- Genre: Animation Anthology Fantasy Adventure Cartoon series
- Written by: Hans Christian Andersen
- Directed by: Jørgen Lerdam
- Voices of: Henrik Koefoed Ditte Gråbøl Thomas Mørk Søren Spanning Kaya Brüel Nikolaj Lie Kaas Nicola Coughlan
- Narrated by: Henrik Koefoed
- Countries of origin: Denmark Ireland Germany
- Original languages: Danish English German
- No. of seasons: 1
- No. of episodes: 26 (31 segments)

Production
- Executive producers: Ralph Chrisitians; Tom Van Waveran; Poul Kofod; Andres Mastrup;
- Producers: Michael Christensen; Daina Sacco; Maeve McAdam;
- Running time: 26 min.
- Production companies: Egmont Imagination; A. Film Production; Magma Films;

Original release
- Network: Super RTL (Germany)
- Release: 30 November 2003

= The Fairytaler =

2002–2003 Danish animated television series

The Fairytaler (Der var engang...) is an animated television series based on the fairy tales of Hans Christian Andersen. It was the second anthology series adapted from Hans Christian Andersen's works after Andersen Stories.

The series premiered in Germany on Super RTL on November 30, 2003. In Denmark, it debuted on May 13, 2004, on DR1 with two episodes, and then resumed on December 27.

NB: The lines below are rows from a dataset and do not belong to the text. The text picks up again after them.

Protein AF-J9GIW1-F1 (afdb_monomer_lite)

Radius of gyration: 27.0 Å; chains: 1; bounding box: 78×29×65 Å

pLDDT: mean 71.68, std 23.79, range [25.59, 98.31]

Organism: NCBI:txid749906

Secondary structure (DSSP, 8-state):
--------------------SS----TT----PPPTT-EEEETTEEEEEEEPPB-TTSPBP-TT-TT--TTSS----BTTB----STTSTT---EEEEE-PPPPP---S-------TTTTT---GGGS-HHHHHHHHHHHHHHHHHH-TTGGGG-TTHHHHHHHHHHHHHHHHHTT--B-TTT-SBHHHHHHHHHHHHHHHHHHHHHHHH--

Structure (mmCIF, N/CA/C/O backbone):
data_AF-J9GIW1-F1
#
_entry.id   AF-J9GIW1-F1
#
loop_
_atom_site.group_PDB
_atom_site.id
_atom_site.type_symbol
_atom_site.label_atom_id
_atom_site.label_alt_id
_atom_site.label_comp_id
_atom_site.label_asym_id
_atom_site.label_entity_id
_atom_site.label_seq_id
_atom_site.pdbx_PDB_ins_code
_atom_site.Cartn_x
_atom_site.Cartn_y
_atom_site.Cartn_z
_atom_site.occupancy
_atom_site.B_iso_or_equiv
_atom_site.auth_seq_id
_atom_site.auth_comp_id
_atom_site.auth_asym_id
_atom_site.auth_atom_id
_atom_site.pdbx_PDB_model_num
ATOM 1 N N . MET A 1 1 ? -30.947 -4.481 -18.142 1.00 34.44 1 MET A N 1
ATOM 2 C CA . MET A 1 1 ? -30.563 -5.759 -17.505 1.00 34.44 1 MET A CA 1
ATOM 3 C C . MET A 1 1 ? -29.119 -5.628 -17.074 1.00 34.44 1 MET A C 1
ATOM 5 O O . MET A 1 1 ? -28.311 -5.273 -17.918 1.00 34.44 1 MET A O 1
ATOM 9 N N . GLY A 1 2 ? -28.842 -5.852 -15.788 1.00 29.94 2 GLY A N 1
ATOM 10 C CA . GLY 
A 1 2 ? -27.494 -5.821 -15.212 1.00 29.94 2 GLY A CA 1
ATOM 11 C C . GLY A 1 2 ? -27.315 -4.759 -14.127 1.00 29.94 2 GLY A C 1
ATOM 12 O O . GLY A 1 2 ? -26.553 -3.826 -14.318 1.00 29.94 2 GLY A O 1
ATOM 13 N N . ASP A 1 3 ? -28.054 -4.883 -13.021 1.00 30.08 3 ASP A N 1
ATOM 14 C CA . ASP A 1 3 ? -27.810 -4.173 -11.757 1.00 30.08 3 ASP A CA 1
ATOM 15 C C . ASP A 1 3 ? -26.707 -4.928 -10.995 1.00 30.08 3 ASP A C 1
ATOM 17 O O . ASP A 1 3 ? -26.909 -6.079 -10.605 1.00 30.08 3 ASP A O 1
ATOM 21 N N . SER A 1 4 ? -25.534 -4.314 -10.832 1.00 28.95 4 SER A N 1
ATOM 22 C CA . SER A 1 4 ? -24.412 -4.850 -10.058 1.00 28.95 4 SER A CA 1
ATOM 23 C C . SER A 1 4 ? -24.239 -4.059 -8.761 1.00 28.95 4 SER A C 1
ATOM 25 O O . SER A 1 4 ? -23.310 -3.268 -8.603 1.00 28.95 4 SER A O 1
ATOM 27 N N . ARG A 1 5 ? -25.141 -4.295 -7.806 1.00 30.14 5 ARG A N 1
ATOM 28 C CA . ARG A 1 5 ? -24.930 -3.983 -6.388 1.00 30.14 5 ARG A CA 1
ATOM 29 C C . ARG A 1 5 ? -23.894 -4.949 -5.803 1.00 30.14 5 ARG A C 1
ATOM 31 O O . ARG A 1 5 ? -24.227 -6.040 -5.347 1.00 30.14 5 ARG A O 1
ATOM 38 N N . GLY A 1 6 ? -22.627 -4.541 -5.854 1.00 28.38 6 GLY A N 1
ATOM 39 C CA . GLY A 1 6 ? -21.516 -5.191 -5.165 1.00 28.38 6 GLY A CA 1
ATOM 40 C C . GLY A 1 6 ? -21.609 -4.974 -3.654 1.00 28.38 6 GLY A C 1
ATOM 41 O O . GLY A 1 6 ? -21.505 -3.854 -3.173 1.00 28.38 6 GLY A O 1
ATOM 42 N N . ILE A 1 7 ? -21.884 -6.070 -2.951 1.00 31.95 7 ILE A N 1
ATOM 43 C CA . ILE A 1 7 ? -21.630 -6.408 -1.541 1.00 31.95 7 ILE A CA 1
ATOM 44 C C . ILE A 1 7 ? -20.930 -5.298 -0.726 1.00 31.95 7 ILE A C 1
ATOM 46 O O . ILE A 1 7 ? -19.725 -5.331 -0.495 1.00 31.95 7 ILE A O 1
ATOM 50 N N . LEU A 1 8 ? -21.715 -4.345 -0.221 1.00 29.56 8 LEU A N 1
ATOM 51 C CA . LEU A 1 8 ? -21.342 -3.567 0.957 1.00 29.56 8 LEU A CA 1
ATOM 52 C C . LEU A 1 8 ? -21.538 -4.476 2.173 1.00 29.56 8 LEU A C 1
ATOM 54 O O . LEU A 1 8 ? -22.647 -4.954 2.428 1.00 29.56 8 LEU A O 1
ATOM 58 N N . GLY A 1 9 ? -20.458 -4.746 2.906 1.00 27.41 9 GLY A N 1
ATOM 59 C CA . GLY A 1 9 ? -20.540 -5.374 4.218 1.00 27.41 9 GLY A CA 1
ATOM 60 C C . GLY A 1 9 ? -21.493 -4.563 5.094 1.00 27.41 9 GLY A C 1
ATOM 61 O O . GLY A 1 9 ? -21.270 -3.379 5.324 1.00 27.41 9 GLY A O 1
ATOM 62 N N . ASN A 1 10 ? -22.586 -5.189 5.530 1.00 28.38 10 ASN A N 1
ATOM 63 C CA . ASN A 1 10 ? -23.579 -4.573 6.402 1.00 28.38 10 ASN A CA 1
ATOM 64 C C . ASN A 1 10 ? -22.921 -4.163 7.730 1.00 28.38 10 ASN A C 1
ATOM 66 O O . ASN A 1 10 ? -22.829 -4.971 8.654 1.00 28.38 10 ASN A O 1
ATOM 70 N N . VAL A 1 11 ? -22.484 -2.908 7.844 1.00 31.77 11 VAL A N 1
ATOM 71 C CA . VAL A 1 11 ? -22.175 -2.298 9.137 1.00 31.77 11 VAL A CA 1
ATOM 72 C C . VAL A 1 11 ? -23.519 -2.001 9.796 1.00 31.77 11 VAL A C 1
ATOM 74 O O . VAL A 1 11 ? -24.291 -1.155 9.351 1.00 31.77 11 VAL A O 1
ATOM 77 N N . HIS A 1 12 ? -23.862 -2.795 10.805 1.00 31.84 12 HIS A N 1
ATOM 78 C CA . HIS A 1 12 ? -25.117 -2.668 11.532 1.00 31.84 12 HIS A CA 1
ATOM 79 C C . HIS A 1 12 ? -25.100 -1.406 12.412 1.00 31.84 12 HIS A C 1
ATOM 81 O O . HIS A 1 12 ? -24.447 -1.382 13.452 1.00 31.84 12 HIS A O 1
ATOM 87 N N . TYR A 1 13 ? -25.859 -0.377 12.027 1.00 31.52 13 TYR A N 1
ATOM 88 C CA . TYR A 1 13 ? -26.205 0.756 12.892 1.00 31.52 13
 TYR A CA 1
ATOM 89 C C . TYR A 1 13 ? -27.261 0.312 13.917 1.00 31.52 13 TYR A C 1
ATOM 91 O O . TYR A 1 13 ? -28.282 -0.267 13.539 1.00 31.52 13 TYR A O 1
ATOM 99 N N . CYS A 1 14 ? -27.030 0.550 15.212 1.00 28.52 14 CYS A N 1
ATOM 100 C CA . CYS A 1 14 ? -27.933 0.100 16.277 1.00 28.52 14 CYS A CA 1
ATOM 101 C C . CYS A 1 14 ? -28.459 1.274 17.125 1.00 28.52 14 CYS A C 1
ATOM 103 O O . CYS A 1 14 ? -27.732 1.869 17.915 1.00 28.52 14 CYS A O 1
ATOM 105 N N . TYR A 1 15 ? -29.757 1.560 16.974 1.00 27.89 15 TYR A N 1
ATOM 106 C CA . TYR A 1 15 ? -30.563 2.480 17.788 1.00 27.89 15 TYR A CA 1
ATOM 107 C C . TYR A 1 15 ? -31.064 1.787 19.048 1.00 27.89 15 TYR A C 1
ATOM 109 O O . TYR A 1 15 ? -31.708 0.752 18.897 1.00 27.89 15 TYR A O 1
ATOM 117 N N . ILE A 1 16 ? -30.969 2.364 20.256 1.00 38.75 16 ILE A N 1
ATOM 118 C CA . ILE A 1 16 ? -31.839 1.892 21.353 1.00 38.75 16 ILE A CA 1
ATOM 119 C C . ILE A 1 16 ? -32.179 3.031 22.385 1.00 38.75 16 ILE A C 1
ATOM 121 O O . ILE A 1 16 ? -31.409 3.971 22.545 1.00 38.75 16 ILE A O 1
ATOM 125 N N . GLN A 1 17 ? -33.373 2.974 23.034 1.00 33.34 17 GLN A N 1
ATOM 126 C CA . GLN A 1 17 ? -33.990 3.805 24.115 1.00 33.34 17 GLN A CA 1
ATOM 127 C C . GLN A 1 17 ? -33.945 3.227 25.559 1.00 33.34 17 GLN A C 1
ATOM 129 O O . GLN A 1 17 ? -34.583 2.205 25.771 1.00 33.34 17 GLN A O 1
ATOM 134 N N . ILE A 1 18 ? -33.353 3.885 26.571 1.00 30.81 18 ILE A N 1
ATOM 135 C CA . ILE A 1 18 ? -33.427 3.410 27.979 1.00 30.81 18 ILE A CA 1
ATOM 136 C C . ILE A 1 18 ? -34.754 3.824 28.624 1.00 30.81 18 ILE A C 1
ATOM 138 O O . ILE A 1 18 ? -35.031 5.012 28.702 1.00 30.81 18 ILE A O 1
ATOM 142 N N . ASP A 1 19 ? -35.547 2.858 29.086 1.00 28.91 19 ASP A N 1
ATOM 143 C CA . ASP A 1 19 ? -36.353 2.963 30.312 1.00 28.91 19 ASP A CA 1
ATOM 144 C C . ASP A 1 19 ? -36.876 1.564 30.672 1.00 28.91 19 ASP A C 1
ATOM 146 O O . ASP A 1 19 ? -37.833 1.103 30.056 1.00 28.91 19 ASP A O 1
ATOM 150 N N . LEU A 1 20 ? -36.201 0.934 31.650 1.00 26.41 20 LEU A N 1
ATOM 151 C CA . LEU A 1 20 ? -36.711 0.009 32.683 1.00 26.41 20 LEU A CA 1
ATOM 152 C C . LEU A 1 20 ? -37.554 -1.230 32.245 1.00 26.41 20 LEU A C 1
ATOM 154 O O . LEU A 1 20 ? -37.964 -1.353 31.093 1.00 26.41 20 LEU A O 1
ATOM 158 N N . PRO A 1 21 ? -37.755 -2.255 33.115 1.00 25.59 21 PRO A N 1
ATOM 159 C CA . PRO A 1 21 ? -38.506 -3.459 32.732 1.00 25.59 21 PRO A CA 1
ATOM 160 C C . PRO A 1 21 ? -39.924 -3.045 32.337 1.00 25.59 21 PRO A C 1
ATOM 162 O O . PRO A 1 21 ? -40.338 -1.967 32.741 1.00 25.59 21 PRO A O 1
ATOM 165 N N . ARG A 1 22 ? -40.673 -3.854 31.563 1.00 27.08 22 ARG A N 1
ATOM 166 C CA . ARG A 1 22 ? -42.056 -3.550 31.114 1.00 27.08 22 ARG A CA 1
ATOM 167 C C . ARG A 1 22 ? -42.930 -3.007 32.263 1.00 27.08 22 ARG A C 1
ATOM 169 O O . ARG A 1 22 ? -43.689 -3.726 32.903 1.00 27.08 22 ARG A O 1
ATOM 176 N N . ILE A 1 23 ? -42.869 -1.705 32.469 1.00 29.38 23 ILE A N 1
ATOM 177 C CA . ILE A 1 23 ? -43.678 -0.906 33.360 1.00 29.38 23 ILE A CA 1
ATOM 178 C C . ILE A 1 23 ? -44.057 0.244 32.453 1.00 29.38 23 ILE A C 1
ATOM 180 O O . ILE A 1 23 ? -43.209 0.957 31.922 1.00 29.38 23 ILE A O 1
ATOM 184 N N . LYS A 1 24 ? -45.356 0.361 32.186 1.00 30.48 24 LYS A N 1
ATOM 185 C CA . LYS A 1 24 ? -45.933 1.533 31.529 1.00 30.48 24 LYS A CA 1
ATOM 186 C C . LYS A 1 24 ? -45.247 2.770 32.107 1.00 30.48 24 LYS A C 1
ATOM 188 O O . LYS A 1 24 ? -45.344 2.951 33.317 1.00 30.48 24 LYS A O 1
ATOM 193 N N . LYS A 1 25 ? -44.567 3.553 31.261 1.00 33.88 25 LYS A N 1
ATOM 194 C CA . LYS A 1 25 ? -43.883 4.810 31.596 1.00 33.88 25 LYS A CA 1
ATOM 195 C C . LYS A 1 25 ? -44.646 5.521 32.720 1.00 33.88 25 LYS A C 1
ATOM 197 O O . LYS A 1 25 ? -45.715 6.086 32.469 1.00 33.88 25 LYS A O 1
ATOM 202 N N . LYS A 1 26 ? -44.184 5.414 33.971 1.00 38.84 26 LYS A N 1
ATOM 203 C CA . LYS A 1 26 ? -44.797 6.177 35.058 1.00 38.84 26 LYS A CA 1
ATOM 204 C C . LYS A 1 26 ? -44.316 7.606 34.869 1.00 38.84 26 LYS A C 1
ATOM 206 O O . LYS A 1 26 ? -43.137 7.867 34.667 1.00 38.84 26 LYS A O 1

An English dub was eventually produced in later years.

==List of episodes==
1. The Little Mermaid
2. The Emperor's New Clothes
3. The Nightingale
4. The Tinderbox
5. The Ugly Duckling
6. The Wild Swans
7. The Hardy Tin Soldier
8. The Travelling Companion
9. The Swineherd
10. The Flying Trunk
11. The Beetle
12. What the Old Man Does is Right
13. The Galoshes of Fortune
14. The Golden Treasure
15. The Professor and the Flea
16. The Fir-Tree
17. The Snow Queen, Part 1
18. The Snow Queen, Part 2
19. The Snowman (half-long episode)
20. The Bottleneck
21. Thumbelina
22. The Jumper (half-long episode)
23. Jack The Fool
24. It's Quite True (half-long episode)
25. Ollie Shuteye (half-long episode)
26. The Lovers (half-long episode)
27. Little Ida's Flowers (half-long episode)
28. The Princess and the Pea (half-long episode)
29. The Gardener and the Family (half-long episode)
30. Sausage Peg Soup (half-long episode)
31. The Old Street Lamp (half-long episode)

==Production==
Development for the series began in December 1999, when Egmont's animation unit Egmont Imagination had collaborated with Irish animation company Magma Films to develop and produce a traditionally animated anthology TV series adaptation that would bring all of Hans Christian Andersen's works under one programme in order to celebrate the 200th anniversary of Hans Christian Andersen in 2005 with the former handling a distribution. Later in April 2000, during production, the series became a Danish/Irish/German co-production when Munich-based German kids & family entertainment company EM.TV & Merchandising had joined to the production alongside Egmont Imagination and Magma Films with EM.TV sharing distribution rights to the series with Egmont Imagination. EM.TV & Merchandising later dropped out from the production when the series was renamed to HC: Andersen, becoming a Danish/Irish co-production and A.Film Production (who produced the film Help! I'm a Fish with Egmont Imagination) took over and handled the series' animation, while the broadcaster DR ordered the series to air on the network alongside German TV channel Super RTL.

==Broadcast==
Toon-A-Vision began broadcasting the series in Canada in 2022.